News & Politics

Close to Home, the Debate Over Lifting Virus Restrictions is Simplified

Official White House Photo by Joyce N. Boghosian

Living in Central Illinois is very nice and very boring. The next closest town to where I live in Streator is Ottawa at 20 miles. The closest city is Peoria — an hour and a half away. Chicago is 110 miles from where I’m sitting — a universe removed from my home.

In short, things are pretty spread out. Consequently — and not surprisingly — the coronavirus is a threat but hardly a catastrophe. Livingston and the surrounding counties have few cases. LaSalle County has 44 cases with one death. Livingston County has 20 confirmed cases and 1 death.

Local businesses wonder why they can’t reopen with common-sense restrictions. It’s not like huge crowds will descend on downtown Streator or Ottawa to celebrate. These people are proud, independent small business people, and hate the idea of having to take help from anyone. They’d rather sink or swim on their own.

Some counties and towns near Peoria have had enough of being closed. They have submitted a careful, reasonable plan to start reopening on May 1. It’s a 3 stage plan, it’s well thought out and they have submitted it in a letter to Governor J.B. Pritzker for approval.

NBC25:

Multiple elected officials in central Illinois have signed a letter to Governor JB Pritzker imploring him to consider an attached three-phase plan to reopen local businesses and economies.

The plan includes signatures from the mayors of East Peoria and Morton, the board chairs of Tazewell and Woodford counties, and Tazewell County Sheriff Jeff Lower.
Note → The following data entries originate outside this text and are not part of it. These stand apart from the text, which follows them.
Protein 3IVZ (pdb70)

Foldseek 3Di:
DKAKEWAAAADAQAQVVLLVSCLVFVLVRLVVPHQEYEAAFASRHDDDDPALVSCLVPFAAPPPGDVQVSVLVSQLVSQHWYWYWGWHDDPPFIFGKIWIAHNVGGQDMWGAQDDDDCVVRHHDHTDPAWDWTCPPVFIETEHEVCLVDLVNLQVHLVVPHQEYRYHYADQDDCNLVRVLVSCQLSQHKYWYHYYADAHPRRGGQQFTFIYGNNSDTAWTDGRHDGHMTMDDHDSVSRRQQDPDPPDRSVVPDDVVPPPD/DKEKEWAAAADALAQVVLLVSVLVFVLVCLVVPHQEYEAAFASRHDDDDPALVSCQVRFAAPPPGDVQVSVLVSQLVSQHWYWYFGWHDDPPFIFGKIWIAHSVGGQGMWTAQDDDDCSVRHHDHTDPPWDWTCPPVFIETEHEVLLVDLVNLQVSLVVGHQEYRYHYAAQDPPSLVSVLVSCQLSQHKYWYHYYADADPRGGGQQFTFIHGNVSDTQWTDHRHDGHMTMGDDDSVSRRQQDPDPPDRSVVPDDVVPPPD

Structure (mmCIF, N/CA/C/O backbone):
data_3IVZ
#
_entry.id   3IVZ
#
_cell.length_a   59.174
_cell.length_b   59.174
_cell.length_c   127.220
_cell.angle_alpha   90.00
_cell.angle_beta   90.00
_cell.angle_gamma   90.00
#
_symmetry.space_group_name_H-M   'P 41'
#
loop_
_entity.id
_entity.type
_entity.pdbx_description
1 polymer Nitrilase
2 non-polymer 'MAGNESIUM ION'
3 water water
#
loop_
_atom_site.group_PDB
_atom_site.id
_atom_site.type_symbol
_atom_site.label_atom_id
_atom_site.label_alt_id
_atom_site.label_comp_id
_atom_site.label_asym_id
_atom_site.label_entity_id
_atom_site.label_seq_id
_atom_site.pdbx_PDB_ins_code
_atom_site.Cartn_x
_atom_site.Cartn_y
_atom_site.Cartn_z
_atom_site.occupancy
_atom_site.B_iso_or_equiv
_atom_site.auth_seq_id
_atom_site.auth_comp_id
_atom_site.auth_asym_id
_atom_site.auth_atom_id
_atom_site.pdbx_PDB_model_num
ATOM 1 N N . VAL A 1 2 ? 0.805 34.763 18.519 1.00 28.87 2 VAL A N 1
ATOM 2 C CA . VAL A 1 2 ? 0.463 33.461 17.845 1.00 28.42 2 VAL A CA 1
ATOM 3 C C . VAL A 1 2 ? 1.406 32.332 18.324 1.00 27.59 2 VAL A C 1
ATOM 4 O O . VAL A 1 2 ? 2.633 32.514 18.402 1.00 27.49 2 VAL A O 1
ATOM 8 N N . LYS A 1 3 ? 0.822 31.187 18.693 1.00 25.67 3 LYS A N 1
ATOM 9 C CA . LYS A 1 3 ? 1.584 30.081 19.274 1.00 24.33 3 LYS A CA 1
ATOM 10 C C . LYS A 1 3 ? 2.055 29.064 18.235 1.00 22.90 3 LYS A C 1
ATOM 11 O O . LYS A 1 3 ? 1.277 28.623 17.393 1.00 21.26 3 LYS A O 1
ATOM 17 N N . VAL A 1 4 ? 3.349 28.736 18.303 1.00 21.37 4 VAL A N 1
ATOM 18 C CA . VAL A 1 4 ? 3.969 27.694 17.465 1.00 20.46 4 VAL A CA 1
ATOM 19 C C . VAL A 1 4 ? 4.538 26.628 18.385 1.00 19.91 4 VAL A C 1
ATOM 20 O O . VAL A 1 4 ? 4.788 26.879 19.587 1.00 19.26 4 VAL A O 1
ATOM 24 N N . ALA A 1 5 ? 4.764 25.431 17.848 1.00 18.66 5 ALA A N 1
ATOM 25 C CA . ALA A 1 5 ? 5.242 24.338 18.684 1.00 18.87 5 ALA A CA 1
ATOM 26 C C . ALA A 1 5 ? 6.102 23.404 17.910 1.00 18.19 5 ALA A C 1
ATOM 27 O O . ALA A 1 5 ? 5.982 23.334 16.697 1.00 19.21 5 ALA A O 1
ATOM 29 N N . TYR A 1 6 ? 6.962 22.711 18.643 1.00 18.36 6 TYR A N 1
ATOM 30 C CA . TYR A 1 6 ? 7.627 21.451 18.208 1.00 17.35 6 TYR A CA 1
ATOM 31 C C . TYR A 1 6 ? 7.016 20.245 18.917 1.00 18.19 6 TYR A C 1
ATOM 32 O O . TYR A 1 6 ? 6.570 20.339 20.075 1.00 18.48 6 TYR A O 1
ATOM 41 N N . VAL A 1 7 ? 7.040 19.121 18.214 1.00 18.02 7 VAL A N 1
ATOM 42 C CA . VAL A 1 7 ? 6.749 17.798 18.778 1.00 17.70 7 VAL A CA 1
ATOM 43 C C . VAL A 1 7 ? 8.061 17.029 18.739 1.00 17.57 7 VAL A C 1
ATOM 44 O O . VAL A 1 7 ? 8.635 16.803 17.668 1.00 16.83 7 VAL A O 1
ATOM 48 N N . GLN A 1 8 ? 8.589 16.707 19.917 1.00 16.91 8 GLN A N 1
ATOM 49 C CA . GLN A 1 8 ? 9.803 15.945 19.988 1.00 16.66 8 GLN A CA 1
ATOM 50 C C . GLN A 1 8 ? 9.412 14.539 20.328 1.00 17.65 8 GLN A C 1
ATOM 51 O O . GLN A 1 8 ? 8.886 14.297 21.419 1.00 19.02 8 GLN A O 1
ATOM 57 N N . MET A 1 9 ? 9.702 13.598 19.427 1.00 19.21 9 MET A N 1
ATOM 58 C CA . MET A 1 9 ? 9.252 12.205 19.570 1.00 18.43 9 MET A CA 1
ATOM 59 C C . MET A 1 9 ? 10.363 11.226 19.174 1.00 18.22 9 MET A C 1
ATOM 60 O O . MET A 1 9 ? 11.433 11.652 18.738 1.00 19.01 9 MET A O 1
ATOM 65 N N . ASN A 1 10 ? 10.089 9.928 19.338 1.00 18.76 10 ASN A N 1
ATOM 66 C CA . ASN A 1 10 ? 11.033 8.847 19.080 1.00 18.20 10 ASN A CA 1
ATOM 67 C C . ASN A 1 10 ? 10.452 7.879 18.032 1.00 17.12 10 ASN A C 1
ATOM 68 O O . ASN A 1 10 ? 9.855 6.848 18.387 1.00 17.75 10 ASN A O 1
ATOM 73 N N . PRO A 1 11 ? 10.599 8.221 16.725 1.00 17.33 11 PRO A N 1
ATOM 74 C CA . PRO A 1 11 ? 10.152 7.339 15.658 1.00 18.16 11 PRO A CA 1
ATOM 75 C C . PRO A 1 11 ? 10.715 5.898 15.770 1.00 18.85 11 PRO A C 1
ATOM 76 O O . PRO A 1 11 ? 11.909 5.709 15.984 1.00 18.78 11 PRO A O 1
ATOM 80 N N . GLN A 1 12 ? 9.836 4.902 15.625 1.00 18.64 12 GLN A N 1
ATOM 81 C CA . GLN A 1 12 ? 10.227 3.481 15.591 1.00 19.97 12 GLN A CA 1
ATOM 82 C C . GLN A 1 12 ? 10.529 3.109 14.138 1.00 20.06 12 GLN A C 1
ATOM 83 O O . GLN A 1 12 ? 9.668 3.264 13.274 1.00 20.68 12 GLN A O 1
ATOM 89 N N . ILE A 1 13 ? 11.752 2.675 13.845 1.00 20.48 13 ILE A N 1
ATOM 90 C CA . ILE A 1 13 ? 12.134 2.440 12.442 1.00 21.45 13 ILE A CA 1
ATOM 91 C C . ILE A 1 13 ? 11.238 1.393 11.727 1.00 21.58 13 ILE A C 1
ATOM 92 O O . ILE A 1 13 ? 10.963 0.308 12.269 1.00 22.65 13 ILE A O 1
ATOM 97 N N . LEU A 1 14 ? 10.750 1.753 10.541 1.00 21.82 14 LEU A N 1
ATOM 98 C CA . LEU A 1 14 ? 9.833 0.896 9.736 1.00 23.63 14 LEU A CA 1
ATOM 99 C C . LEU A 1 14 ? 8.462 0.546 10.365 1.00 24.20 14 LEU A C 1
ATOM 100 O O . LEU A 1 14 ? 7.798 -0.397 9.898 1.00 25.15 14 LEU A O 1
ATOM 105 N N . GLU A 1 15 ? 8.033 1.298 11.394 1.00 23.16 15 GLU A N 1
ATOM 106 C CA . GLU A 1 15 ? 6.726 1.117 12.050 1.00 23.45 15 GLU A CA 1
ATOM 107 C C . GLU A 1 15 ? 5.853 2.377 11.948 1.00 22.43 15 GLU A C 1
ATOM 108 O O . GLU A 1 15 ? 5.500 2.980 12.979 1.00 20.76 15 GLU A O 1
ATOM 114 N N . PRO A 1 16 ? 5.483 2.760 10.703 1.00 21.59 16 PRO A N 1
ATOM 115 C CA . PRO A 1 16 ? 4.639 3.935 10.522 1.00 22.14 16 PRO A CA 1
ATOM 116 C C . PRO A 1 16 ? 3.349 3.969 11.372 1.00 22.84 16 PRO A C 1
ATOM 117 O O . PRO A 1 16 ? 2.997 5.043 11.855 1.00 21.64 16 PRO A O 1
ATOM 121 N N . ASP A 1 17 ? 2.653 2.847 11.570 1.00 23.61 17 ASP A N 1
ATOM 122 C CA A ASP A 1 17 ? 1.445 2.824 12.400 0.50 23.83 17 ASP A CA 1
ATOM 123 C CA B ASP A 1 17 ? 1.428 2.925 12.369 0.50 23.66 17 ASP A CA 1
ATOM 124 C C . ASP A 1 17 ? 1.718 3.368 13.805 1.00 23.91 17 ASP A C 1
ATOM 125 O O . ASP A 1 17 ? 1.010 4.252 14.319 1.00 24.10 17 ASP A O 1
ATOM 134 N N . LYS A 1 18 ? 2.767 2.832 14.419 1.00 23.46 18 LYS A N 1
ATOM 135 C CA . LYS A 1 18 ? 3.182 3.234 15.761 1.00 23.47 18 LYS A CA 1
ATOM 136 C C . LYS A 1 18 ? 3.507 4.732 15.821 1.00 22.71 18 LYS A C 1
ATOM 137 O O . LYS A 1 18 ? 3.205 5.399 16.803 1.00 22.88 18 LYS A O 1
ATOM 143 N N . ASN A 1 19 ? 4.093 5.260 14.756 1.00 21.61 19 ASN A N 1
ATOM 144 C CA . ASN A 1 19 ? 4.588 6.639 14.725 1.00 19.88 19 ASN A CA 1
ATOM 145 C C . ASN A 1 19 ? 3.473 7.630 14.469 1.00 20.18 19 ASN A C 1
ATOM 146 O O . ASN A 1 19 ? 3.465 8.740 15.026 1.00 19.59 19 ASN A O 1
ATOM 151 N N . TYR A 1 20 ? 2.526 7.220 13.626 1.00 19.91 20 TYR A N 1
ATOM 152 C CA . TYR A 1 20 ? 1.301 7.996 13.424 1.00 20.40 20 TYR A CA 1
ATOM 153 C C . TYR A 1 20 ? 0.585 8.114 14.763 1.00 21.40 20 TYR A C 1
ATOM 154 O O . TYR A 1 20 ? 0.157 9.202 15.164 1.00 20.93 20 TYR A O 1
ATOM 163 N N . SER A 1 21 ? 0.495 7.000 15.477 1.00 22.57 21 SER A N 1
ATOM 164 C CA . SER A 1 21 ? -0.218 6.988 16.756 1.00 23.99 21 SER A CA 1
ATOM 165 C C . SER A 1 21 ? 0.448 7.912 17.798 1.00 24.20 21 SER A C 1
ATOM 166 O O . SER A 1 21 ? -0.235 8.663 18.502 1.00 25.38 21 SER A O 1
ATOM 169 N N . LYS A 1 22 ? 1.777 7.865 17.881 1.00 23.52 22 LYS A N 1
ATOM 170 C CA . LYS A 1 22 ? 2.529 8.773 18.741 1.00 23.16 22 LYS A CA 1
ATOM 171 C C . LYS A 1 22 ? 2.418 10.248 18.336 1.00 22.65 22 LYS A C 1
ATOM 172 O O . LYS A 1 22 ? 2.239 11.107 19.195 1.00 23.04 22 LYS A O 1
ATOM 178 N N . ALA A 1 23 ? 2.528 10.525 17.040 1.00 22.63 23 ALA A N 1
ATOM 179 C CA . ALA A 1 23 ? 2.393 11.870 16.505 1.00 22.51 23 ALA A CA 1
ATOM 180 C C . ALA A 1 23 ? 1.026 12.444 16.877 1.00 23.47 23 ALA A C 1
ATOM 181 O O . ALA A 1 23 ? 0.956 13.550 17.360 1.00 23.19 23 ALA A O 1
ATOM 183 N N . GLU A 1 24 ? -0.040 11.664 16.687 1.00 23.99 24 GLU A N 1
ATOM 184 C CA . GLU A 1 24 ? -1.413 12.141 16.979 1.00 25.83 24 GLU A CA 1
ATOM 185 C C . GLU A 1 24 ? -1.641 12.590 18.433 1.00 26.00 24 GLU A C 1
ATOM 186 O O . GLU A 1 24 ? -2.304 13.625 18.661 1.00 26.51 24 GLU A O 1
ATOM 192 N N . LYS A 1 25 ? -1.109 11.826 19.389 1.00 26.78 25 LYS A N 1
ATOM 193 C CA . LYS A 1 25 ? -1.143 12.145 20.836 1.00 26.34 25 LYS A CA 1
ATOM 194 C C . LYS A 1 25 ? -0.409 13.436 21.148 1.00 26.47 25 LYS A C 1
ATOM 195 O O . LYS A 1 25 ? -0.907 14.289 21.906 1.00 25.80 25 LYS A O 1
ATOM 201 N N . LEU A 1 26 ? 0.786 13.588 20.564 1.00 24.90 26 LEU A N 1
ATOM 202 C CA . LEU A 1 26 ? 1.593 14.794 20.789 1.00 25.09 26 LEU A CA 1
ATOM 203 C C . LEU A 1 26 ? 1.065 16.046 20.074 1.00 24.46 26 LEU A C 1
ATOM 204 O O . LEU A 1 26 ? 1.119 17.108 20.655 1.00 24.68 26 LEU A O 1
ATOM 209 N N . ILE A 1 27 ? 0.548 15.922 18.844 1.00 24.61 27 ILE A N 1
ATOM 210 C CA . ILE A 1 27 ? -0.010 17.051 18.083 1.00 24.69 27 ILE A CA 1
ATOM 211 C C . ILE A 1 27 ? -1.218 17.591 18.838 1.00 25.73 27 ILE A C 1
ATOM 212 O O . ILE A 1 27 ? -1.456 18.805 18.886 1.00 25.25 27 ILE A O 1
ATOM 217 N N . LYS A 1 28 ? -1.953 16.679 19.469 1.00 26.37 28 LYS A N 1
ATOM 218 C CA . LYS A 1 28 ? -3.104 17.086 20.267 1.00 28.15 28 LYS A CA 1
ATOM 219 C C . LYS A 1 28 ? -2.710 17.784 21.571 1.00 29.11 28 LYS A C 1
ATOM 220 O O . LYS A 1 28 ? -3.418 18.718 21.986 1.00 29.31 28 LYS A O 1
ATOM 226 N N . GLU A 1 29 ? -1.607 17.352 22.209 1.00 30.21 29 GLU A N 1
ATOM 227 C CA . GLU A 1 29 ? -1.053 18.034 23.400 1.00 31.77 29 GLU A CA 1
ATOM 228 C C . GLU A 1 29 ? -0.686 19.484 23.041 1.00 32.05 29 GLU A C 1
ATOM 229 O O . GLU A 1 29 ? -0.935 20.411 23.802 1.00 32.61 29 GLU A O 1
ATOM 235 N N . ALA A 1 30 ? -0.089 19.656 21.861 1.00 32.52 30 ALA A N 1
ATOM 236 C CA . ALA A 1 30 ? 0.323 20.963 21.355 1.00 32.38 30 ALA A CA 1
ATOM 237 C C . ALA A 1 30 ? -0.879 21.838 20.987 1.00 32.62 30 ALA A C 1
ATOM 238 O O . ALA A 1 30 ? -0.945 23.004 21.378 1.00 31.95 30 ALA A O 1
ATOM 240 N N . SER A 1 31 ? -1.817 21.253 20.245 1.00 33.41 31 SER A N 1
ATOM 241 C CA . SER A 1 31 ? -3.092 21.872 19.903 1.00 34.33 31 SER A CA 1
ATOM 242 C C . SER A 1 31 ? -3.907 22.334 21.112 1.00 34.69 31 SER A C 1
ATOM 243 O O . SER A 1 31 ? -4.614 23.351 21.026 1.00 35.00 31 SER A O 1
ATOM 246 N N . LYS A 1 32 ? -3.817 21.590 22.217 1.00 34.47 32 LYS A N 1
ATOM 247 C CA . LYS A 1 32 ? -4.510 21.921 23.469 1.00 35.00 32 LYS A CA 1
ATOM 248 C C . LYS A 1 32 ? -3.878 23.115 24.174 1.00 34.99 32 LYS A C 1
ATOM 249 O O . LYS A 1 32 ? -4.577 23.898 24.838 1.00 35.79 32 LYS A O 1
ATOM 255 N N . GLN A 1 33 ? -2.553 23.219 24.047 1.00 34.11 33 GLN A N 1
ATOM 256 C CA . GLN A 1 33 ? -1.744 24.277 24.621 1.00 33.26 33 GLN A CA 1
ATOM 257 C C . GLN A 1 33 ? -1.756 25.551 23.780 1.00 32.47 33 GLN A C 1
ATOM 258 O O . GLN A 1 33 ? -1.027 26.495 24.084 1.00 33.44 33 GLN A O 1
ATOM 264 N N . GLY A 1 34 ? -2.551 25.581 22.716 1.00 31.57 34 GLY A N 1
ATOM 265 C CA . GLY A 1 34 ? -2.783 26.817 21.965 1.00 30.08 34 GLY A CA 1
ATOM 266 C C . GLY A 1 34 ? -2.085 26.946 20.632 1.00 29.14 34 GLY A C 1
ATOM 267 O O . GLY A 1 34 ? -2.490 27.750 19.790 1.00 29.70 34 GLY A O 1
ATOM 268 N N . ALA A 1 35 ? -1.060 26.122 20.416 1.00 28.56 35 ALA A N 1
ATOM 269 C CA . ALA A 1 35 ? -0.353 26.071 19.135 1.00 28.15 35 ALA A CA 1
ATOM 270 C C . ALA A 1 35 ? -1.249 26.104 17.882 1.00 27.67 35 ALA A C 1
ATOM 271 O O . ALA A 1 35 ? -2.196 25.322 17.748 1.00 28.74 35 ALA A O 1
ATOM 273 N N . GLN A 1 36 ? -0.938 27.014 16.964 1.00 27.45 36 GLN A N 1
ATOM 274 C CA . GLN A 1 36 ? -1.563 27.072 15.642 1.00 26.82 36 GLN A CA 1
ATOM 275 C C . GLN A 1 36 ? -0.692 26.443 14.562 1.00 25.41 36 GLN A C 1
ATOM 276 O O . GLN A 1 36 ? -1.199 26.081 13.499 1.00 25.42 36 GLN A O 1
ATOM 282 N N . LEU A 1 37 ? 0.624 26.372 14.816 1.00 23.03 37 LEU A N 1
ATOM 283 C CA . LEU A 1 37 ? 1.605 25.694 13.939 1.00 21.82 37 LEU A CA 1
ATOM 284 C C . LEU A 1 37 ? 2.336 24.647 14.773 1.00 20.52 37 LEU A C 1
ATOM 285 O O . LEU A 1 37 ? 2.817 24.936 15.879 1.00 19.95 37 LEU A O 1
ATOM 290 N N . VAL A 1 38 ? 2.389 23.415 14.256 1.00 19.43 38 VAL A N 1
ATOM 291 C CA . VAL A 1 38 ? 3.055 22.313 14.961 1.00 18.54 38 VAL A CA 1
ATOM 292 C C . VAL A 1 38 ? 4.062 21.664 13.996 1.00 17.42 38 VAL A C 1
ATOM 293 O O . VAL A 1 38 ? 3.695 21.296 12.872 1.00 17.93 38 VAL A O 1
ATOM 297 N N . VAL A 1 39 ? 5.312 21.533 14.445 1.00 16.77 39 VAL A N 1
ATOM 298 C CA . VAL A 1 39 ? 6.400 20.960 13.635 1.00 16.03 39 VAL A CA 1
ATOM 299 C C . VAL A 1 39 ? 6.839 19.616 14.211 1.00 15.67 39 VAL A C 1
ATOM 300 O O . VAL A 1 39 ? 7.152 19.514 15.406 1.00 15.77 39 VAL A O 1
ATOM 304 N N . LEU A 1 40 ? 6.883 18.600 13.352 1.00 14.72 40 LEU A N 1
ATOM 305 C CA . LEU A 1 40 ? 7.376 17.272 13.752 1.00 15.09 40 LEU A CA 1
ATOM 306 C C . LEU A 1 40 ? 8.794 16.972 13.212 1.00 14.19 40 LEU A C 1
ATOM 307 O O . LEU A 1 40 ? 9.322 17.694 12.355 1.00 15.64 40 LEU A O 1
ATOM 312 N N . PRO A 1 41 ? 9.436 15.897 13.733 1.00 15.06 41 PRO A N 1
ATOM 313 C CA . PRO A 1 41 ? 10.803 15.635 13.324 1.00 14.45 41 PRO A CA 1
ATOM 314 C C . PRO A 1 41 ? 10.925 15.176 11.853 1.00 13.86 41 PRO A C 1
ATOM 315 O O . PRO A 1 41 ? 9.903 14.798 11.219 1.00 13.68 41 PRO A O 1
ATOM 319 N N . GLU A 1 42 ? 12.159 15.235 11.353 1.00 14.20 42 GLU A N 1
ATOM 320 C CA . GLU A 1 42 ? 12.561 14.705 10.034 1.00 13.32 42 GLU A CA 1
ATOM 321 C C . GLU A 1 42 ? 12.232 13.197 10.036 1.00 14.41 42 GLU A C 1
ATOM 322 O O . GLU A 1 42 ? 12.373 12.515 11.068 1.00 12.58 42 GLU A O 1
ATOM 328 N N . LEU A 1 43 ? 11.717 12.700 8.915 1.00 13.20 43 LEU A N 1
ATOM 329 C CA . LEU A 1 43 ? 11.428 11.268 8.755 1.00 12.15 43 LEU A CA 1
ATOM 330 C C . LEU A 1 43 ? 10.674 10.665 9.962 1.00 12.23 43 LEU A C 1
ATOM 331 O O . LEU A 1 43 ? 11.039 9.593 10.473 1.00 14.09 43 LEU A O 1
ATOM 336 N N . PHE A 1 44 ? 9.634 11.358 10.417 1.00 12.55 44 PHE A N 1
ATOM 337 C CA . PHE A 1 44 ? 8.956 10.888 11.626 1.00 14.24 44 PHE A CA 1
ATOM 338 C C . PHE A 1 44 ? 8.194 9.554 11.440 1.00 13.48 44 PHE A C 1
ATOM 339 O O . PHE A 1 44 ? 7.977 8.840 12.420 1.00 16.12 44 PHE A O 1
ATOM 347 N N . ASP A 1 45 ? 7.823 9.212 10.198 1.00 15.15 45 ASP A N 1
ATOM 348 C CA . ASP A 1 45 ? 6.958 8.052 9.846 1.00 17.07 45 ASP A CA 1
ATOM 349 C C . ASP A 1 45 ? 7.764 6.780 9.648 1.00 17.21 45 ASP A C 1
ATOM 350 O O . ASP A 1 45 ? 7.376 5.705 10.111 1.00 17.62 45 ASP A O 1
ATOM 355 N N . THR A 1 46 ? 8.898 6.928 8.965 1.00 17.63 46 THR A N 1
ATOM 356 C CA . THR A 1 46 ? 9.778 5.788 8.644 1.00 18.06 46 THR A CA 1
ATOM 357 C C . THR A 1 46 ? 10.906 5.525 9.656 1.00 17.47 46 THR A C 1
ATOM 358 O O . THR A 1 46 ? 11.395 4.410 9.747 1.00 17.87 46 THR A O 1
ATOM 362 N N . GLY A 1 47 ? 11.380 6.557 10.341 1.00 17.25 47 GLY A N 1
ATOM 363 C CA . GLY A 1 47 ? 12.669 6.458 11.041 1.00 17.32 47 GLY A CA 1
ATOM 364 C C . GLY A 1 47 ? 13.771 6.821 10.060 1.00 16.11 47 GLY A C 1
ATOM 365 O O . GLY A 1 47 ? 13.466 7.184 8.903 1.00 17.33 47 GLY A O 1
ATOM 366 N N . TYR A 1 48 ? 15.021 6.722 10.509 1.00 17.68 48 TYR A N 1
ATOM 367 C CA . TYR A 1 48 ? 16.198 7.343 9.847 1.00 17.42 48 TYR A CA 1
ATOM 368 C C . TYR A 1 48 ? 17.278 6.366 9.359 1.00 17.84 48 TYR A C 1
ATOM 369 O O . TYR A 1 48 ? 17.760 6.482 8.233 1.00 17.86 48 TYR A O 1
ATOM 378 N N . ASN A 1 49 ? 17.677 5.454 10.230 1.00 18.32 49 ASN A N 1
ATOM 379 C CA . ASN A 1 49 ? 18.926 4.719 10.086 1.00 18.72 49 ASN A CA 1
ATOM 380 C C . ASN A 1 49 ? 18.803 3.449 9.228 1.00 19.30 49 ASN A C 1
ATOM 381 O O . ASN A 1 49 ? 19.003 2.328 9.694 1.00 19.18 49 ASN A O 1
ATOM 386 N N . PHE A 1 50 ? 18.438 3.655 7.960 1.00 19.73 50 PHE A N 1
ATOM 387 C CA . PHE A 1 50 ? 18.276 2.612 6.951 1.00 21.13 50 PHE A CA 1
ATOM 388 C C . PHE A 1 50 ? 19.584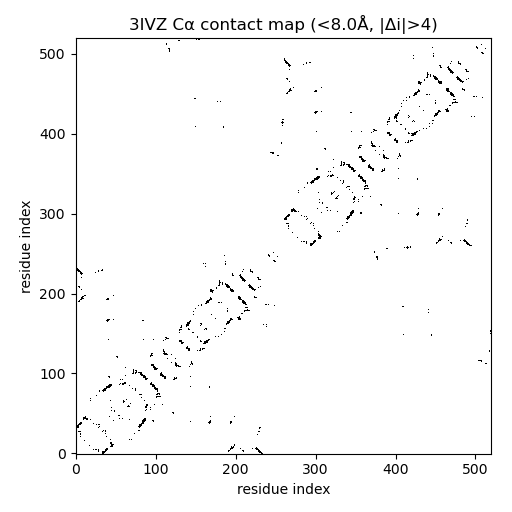 1.956 6.579 1.00 21.71 50 PHE A C 1
ATOM 389 O O . PHE A 1 50 ? 20.627 2.634 6.464 1.00 21.63 50 PHE A O 1
ATOM 397 N N . GLU A 1 51 ? 19.521 0.645 6.329 1.00 22.58 51 GLU A N 1
ATOM 398 C CA . GLU A 1 51 ? 20.711 -0.072 5.876 1.00 25.13 51 GLU A CA 1
ATOM 399 C C . GLU A 1 51 ? 20.665 -0.297 4.361 1.00 24.83 51 GLU A C 1
ATOM 400 O O . GLU A 1 51 ? 21.714 -0.284 3.703 1.00 25.05 51 GLU A O 1
ATOM 406 N N . THR A 1 52 ? 19.453 -0.465 3.821 1.00 24.69 52 THR A N 1
ATOM 407 C CA . THR A 1 52 ? 19.257 -0.631 2.374 1.00 24.68 52 THR A CA 1
ATOM 408 C C . THR A 1 52 ? 18.207 0.341 1.857 1.00 24.50 52 THR A C 1
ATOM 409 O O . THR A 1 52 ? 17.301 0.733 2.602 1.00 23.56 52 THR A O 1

Absent from the letter is a signature from Peoria Mayor Jim Ardis.

Mayor Ardis is concerned that there is no medical or scientific evidence to buttress their case.

“Part of what the city manager’s team, the economic — Chris Setti from GPEDC, and several of us that are trying to craft something is the importance of getting that medical metric in there,” he said. “We just want to get that part of it right, so it makes sense, so the governor is comfortable with it, and so we can get this area open back up.”

There is going to be guesswork and models. But if the mayor is looking for “medical metrics” he won’t find much. An entire world coming out of a pandemic has never been tried before. We’re all going to be learning as we go along.

The plan submitted to Pritzker calls for opening the counties up in three phases.

The first phase would begin May 1, giving nonessential businesses the option of reopening with social distancing guidelines maintained.

Phase two would begin June 1 – giving restaurants, bars and bakeries the option of reopening up to 75% of their normal occupancy. Groups of more than 50 people would be avoided.

Phase three would start July 3 and would open up large venues and social gatherings such as weddings and funerals under limited social distancing guidelines.

The letter to the governor gives concern that the extension to his stay-at-home order would lead to a series of impassable fiscal barriers for many.

These little towns and lightly populated counties don’t have access to credit sources like larger governmental entities. The few tens of thousands of dollars in their budgets can’t be made up without going into debt. And with no end in sight to the shutdown, who’s going to loan them the money?

This unprecedented situation calls for caution. But there’s no use waiting for deaths from the coronavirus to stop or even slow to a trickle. This is especially true in rural America. We are going to have to learn to live with this accursed bug and that includes going back to living our lives as social animals. It may or may not be “too soon.” History will decide that. But when common sense is abandoned out of political fear of the consequences of deaths from disease, we lose an essential element of our humanity; our ability to live as we choose and not as it’s dictated to us by politicians.